The relation to the $\mathbb{R}^{3}$ cross product comes by observing that we can factor out a quantity $ I = \mathbf{e}_1 \mathbf{e}_2 \mathbf{e}_3 $ from the wedge product, using $$\mathbf{e}_1 \mathbf{e}_2=\mathbf{e}_1 \mathbf{e}_2 \mathbf{e}_3 \mathbf{e}_3 \\ =I \mathbf{e}_3,$$ $$\mathbf{e}_2 \mathbf{e}_3=\mathbf{e}_1 \mathbf{e}_1 \mathbf{e}_2 \mathbf{e}_3=\mathbf{e}_1 I,$$ and $$\mathbf{e}_1 \mathbf{e}_3=\mathbf{e}_1 \mathbf{e}_2 \mathbf{e}_2 \mathbf{e}_3=-\mathbf{e}_2 \mathbf{e}_1 \mathbf{e}_2 \mathbf{e}_3=-\mathbf{e}_2 I.$$ It's not hard to show that $ I $ commutes with any vector, so we find
$$\begin{aligned}\mathbf{a} \wedge \mathbf{b}&= \sum_{i < j}\begin{vmatrix}a_i & a_j \\ b_i & b_j \\ \end{vmatrix}\mathbf{e}_i \mathbf{e}_j \\ &=\begin{vmatrix}a_1 & a_2 \\ b_1 & b_2 \\ \end{vmatrix}\mathbf{e}_1 \mathbf{e}_2+\begin{vmatrix}a_1 & a_3 \\ b_1 & b_3 \\ \end{vmatrix}\mathbf{e}_1 \mathbf{e}_3+\begin{vmatrix}a_2 & a_3 \\ b_2 & b_3 \\ \end{vmatrix}\mathbf{e}_2 \mathbf{e}_3 \\ &=\begin{vmatrix}a_1 & a_2 \\ b_1 & b_2 \\ \end{vmatrix}I \mathbf{e}_3-\begin{vmatrix}a_1 & a_3 \\ b_1 & b_3 \\ \end{vmatrix}I \mathbf{e}_2+\begin{vmatrix}a_2 & a_3 \\ b_2 & b_3 \\ \end{vmatrix}I \mathbf{e}_1 \\ &=I \left( { \mathbf{a} \times \mathbf{b} } \right).\end{aligned}$$
This lets us decompose the $\mathbb{R}^{3}$ vector product into dot product and cross product terms $$\mathbf{a} \mathbf{b} = \mathbf{a} \cdot \mathbf{b} + I \left( { \mathbf{a} \times \mathbf{b} } \right).$$
This isn't defining the dot or cross products, but just identifying them as constituents of the vector product, provided you define that vector product using the contraction axiom.
That said, some geometric algebra authors will treat the decomposition $ \mathbf{a} \mathbf{b} = \mathbf{a} \cdot \mathbf{b} + \mathbf{a} \wedge \mathbf{b} $ as fundamental, as opposed to derived, and then flip it around and define the dot and wedge products in terms of this identity.
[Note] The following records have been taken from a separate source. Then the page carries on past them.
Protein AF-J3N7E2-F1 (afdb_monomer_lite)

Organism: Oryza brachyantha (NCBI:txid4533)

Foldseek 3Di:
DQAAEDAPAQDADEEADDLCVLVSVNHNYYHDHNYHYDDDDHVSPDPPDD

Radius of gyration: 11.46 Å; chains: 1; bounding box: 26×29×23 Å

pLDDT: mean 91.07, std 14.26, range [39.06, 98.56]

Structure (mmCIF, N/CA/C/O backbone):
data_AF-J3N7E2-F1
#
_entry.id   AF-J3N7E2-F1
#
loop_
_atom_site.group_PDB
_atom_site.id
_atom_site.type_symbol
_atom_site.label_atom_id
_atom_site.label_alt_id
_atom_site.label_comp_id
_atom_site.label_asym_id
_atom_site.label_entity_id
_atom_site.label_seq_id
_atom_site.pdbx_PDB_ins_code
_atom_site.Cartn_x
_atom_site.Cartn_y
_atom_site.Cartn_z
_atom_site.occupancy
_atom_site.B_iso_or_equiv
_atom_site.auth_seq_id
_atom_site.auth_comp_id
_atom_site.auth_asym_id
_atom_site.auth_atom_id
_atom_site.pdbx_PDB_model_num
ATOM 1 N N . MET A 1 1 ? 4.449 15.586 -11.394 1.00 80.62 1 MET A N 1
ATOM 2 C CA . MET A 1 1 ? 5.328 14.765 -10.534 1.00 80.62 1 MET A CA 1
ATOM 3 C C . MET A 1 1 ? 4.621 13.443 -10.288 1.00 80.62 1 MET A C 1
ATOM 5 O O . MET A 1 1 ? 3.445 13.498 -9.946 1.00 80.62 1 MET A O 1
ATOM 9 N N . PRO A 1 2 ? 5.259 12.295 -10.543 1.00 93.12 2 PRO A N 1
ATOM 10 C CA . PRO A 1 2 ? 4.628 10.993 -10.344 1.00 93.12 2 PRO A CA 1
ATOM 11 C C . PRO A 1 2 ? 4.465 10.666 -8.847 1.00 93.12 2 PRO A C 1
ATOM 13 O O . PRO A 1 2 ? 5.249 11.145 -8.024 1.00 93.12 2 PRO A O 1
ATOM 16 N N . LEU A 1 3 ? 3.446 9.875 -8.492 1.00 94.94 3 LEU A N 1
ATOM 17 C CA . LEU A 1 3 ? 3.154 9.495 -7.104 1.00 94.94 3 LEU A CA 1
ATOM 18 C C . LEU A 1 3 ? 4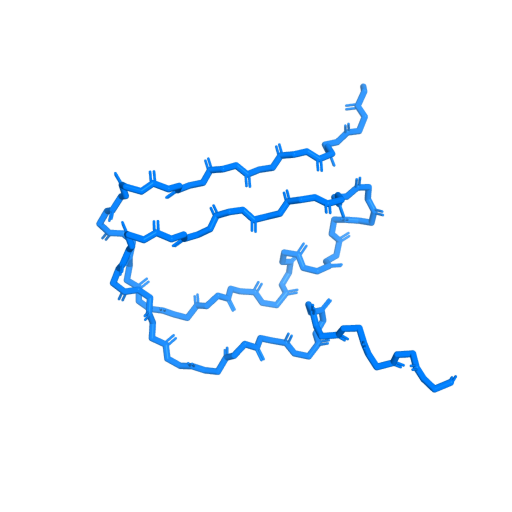.146 8.428 -6.632 1.00 94.94 3 LEU A C 1
ATOM 20 O O . LEU A 1 3 ? 4.161 7.330 -7.180 1.00 94.94 3 LEU A O 1
ATOM 24 N N . GLN A 1 4 ? 4.948 8.747 -5.620 1.00 96.25 4 GLN A N 1
ATOM 25 C CA . GLN A 1 4 ? 5.973 7.835 -5.093 1.00 96.25 4 GLN A CA 1
ATOM 26 C C . GLN A 1 4 ? 5.588 7.226 -3.745 1.00 96.25 4 GLN A C 1
ATOM 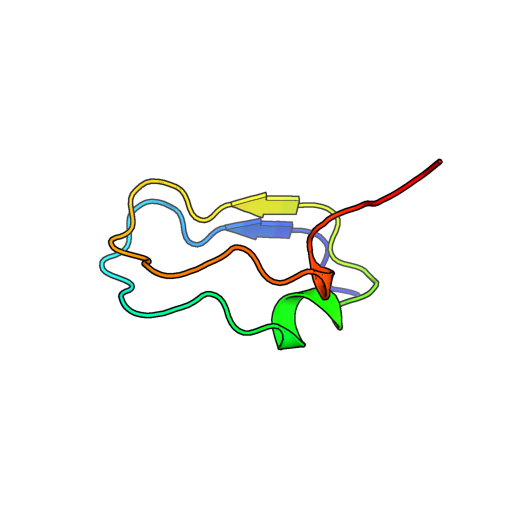28 O O . GLN A 1 4 ? 5.917 6.080 -3.464 1.00 96.25 4 GLN A O 1
ATOM 33 N N . PHE A 1 5 ? 4.850 7.970 -2.925 1.00 96.50 5 PHE A N 1
ATOM 34 C CA . PHE A 1 5 ? 4.513 7.575 -1.564 1.00 96.50 5 PHE A CA 1
ATOM 35 C C . PHE A 1 5 ? 3.011 7.720 -1.335 1.00 96.50 5 PHE A C 1
ATOM 37 O O . PHE A 1 5 ? 2.456 8.799 -1.547 1.00 96.50 5 PHE A O 1
ATOM 44 N N . LEU A 1 6 ? 2.369 6.646 -0.878 1.00 96.50 6 LEU A N 1
ATOM 45 C CA . LEU A 1 6 ? 0.974 6.640 -0.457 1.00 96.50 6 LEU A CA 1
ATOM 46 C C . LEU A 1 6 ? 0.874 6.040 0.946 1.00 96.50 6 LEU A C 1
ATOM 48 O O . LEU A 1 6 ? 1.169 4.864 1.149 1.00 96.50 6 LEU A O 1
ATOM 52 N N . SER A 1 7 ? 0.435 6.848 1.908 1.00 97.81 7 SER A N 1
ATOM 53 C CA . SER A 1 7 ? 0.120 6.394 3.262 1.00 97.81 7 SER A CA 1
ATOM 54 C C . SER A 1 7 ? -1.372 6.532 3.514 1.00 97.81 7 SER A C 1
ATOM 56 O O . SER A 1 7 ? -1.921 7.626 3.401 1.00 97.81 7 SER A O 1
ATOM 58 N N . LEU A 1 8 ? -2.003 5.419 3.868 1.00 97.75 8 LEU A N 1
ATOM 59 C CA . LEU A 1 8 ? -3.380 5.328 4.354 1.00 97.75 8 LEU A CA 1
ATOM 60 C C . LEU A 1 8 ? -3.408 4.740 5.772 1.00 97.75 8 LEU A C 1
ATOM 62 O O . LEU A 1 8 ? -4.412 4.170 6.196 1.00 97.75 8 LEU A O 1
ATOM 66 N N . THR A 1 9 ? -2.293 4.854 6.494 1.00 98.38 9 THR A N 1
ATOM 67 C CA . THR A 1 9 ? -2.150 4.396 7.876 1.00 98.38 9 THR A CA 1
ATOM 68 C C . THR A 1 9 ? -3.227 5.005 8.776 1.00 98.38 9 THR A C 1
ATOM 70 O O . THR A 1 9 ? -3.586 6.165 8.586 1.00 98.38 9 THR A O 1
ATOM 73 N N . GLU A 1 10 ? -3.723 4.235 9.748 1.00 98.50 10 GLU A N 1
ATOM 74 C CA . GLU A 1 10 ? -4.701 4.689 10.760 1.00 98.50 10 GLU A CA 1
ATOM 75 C C . GLU A 1 10 ? -6.033 5.162 10.166 1.00 98.50 10 GLU A C 1
ATOM 77 O O . GLU A 1 10 ? -6.551 6.231 10.482 1.00 98.50 10 GLU A O 1
ATOM 82 N N . ASN A 1 11 ? -6.615 4.334 9.301 1.00 98.31 11 ASN A N 1
ATOM 83 C CA . ASN A 1 11 ? -7.960 4.550 8.784 1.00 98.31 11 ASN A CA 1
ATOM 84 C C . ASN A 1 11 ? -8.871 3.367 9.128 1.00 98.31 11 ASN A C 1
ATOM 86 O O . ASN A 1 11 ? -8.464 2.356 9.693 1.00 98.31 11 ASN A O 1
ATOM 90 N N . SER A 1 12 ? -10.153 3.504 8.798 1.00 98.50 12 SER A N 1
ATOM 91 C CA . SER A 1 12 ? -11.141 2.429 8.944 1.00 98.50 12 SER A CA 1
ATOM 92 C C . SER A 1 12 ? -11.429 1.724 7.613 1.00 98.50 12 SER A C 1
ATOM 94 O O . SER A 1 12 ? -12.566 1.328 7.362 1.00 98.50 12 SER A O 1
ATOM 96 N N . LEU A 1 13 ? -10.432 1.600 6.726 1.00 98.38 13 LEU A N 1
ATOM 97 C CA . LEU A 1 13 ? -10.618 0.921 5.439 1.00 98.38 13 LEU A CA 1
ATOM 98 C C . LEU A 1 13 ? -10.890 -0.570 5.666 1.00 98.38 13 LEU A C 1
ATOM 100 O O . LEU A 1 13 ? -10.243 -1.200 6.500 1.00 98.38 13 LEU A O 1
ATOM 104 N N . THR A 1 14 ? -11.840 -1.117 4.911 1.00 98.38 14 THR A N 1
ATOM 105 C CA . THR A 1 14 ? -12.268 -2.524 4.950 1.00 98.38 14 THR A CA 1
ATOM 106 C C . THR A 1 14 ? -12.239 -3.116 3.541 1.00 98.38 14 THR A C 1
ATOM 108 O O . THR A 1 14 ? -12.075 -2.385 2.563 1.00 98.38 14 THR A O 1
ATOM 111 N N . GLY A 1 15 ? -12.412 -4.434 3.423 1.00 97.88 15 GLY A N 1
ATOM 112 C CA . GLY A 1 15 ? -12.353 -5.129 2.134 1.00 97.88 15 GLY A CA 1
ATOM 113 C C . GLY A 1 15 ? -10.919 -5.411 1.680 1.00 97.88 15 GLY A C 1
ATOM 114 O O . GLY A 1 15 ? -9.993 -5.377 2.486 1.00 97.88 15 GLY A O 1
ATOM 115 N N . GLU A 1 16 ? -10.752 -5.741 0.402 1.00 98.00 16 GLU A N 1
ATOM 116 C CA . GLU A 1 16 ? -9.468 -6.173 -0.162 1.00 98.00 16 GLU A CA 1
ATOM 117 C C . GLU A 1 16 ? -8.643 -5.011 -0.718 1.00 98.00 16 GLU A C 1
ATOM 119 O O . GLU A 1 16 ? -9.177 -3.966 -1.097 1.00 98.00 16 GLU A O 1
ATOM 124 N N . ILE A 1 17 ? -7.325 -5.204 -0.811 1.00 97.06 17 ILE A N 1
ATOM 125 C CA . ILE A 1 17 ? -6.448 -4.263 -1.511 1.00 97.06 17 ILE A CA 1
ATOM 126 C C . ILE A 1 17 ? -6.697 -4.429 -3.016 1.00 97.06 17 ILE A C 1
ATOM 128 O O . ILE A 1 17 ? -6.509 -5.523 -3.545 1.00 97.06 17 ILE A O 1
ATOM 132 N N . PRO A 1 18 ? -7.088 -3.377 -3.750 1.00 96.12 18 PRO A N 1
ATOM 133 C CA . PRO A 1 18 ? -7.321 -3.511 -5.177 1.00 96.12 18 PRO A CA 1
ATOM 134 C C . PRO A 1 18 ? -5.998 -3.698 -5.932 1.00 96.12 18 PRO A C 1
ATOM 136 O O . PRO A 1 18 ? -5.058 -2.918 -5.775 1.00 96.12 18 PRO A O 1
ATOM 139 N N . ALA A 1 19 ? -5.945 -4.695 -6.822 1.00 95.06 19 ALA A N 1
ATOM 140 C CA . ALA A 1 19 ? -4.755 -5.004 -7.626 1.00 95.06 19 ALA A CA 1
ATOM 141 C C . ALA A 1 19 ? -4.275 -3.829 -8.498 1.00 95.06 19 ALA A C 1
ATOM 143 O O . ALA A 1 19 ? -3.094 -3.751 -8.840 1.00 95.06 19 ALA A O 1
ATOM 144 N N . SER A 1 20 ? -5.169 -2.885 -8.817 1.00 95.69 20 SER A N 1
ATOM 145 C CA . SER A 1 20 ? -4.852 -1.660 -9.555 1.00 95.69 20 SER A CA 1
ATOM 146 C C . SER A 1 20 ? -3.845 -0.752 -8.845 1.00 95.69 20 SER A C 1
ATOM 148 O O . SER A 1 20 ? -3.203 0.050 -9.519 1.00 95.69 20 SER A O 1
ATOM 150 N N . VAL A 1 21 ? -3.645 -0.886 -7.527 1.00 94.31 21 VAL A N 1
ATOM 151 C CA . VAL A 1 21 ? -2.595 -0.144 -6.807 1.00 94.31 21 VAL A CA 1
ATOM 152 C C . VAL A 1 21 ? -1.202 -0.518 -7.324 1.00 94.31 21 VAL A C 1
ATOM 154 O O . VAL A 1 21 ? -0.347 0.356 -7.438 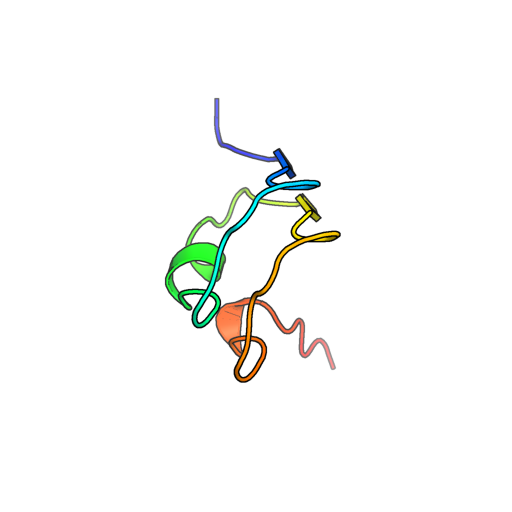1.00 94.31 21 VAL A O 1
ATOM 157 N N . GLY A 1 22 ? -0.997 -1.773 -7.742 1.00 91.12 22 GLY A N 1
ATOM 158 C CA . GLY A 1 22 ? 0.250 -2.218 -8.376 1.00 91.12 22 GLY A CA 1
ATOM 159 C C . GLY A 1 22 ? 0.497 -1.626 -9.771 1.00 91.12 22 GLY A C 1
ATOM 160 O O . GLY A 1 22 ? 1.622 -1.659 -10.259 1.00 91.12 22 GLY A O 1
ATOM 161 N N . ASN A 1 23 ? -0.511 -1.015 -10.408 1.00 94.56 23 ASN A N 1
ATOM 162 C CA . ASN A 1 23 ? -0.339 -0.348 -11.707 1.00 94.56 23 ASN A CA 1
ATOM 163 C C . ASN A 1 23 ? 0.282 1.053 -11.582 1.00 94.56 23 ASN A C 1
ATOM 165 O O . ASN A 1 23 ? 0.602 1.680 -12.595 1.00 94.56 23 ASN A O 1
ATOM 169 N N . ILE A 1 24 ? 0.442 1.571 -10.361 1.00 94.31 24 ILE A N 1
ATOM 170 C CA . ILE A 1 24 ? 1.096 2.856 -10.114 1.00 94.31 24 ILE A CA 1
ATOM 171 C C . ILE A 1 24 ? 2.609 2.622 -10.158 1.00 94.31 24 ILE A C 1
ATOM 173 O O . ILE A 1 24 ? 3.263 2.492 -9.130 1.00 94.31 24 ILE A O 1
ATOM 177 N N . SER A 1 25 ? 3.172 2.571 -11.367 1.00 91.88 25 SER A N 1
ATOM 178 C CA . SER A 1 25 ? 4.574 2.189 -11.613 1.00 91.88 25 SER A CA 1
ATOM 179 C C . SER A 1 25 ? 5.619 3.078 -10.933 1.00 91.88 25 SER A C 1
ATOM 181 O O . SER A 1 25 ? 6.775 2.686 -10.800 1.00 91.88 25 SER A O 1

That's done by making note of the antisymmetry of the wedge product to write $$\mathbf{b} \mathbf{a} = \mathbf{a} \cdot \mathbf{b} - \mathbf{a} \wedge \mathbf{b},$$ and then rearrange to find $$\mathbf{a} \cdot \mathbf{b} = \frac{1}{{2}} \left( { \mathbf{a} \mathbf{b} + \mathbf{b} \mathbf{a} } \right),$$ and $$\mathbf{a} \wedge \mathbf{b} = \frac{1}{{2}} \left( { \mathbf{a} \mathbf{b} - \mathbf{b} \mathbf{a} } \right).$$ These are both true identities, but should really be treated as consequences of the contraction axiom $ \mathbf{a}^2 = \mathbf{a} \cdot \mathbf{a} $. When they are treated as fundamental defining properties, it leads to a great deal of confusion.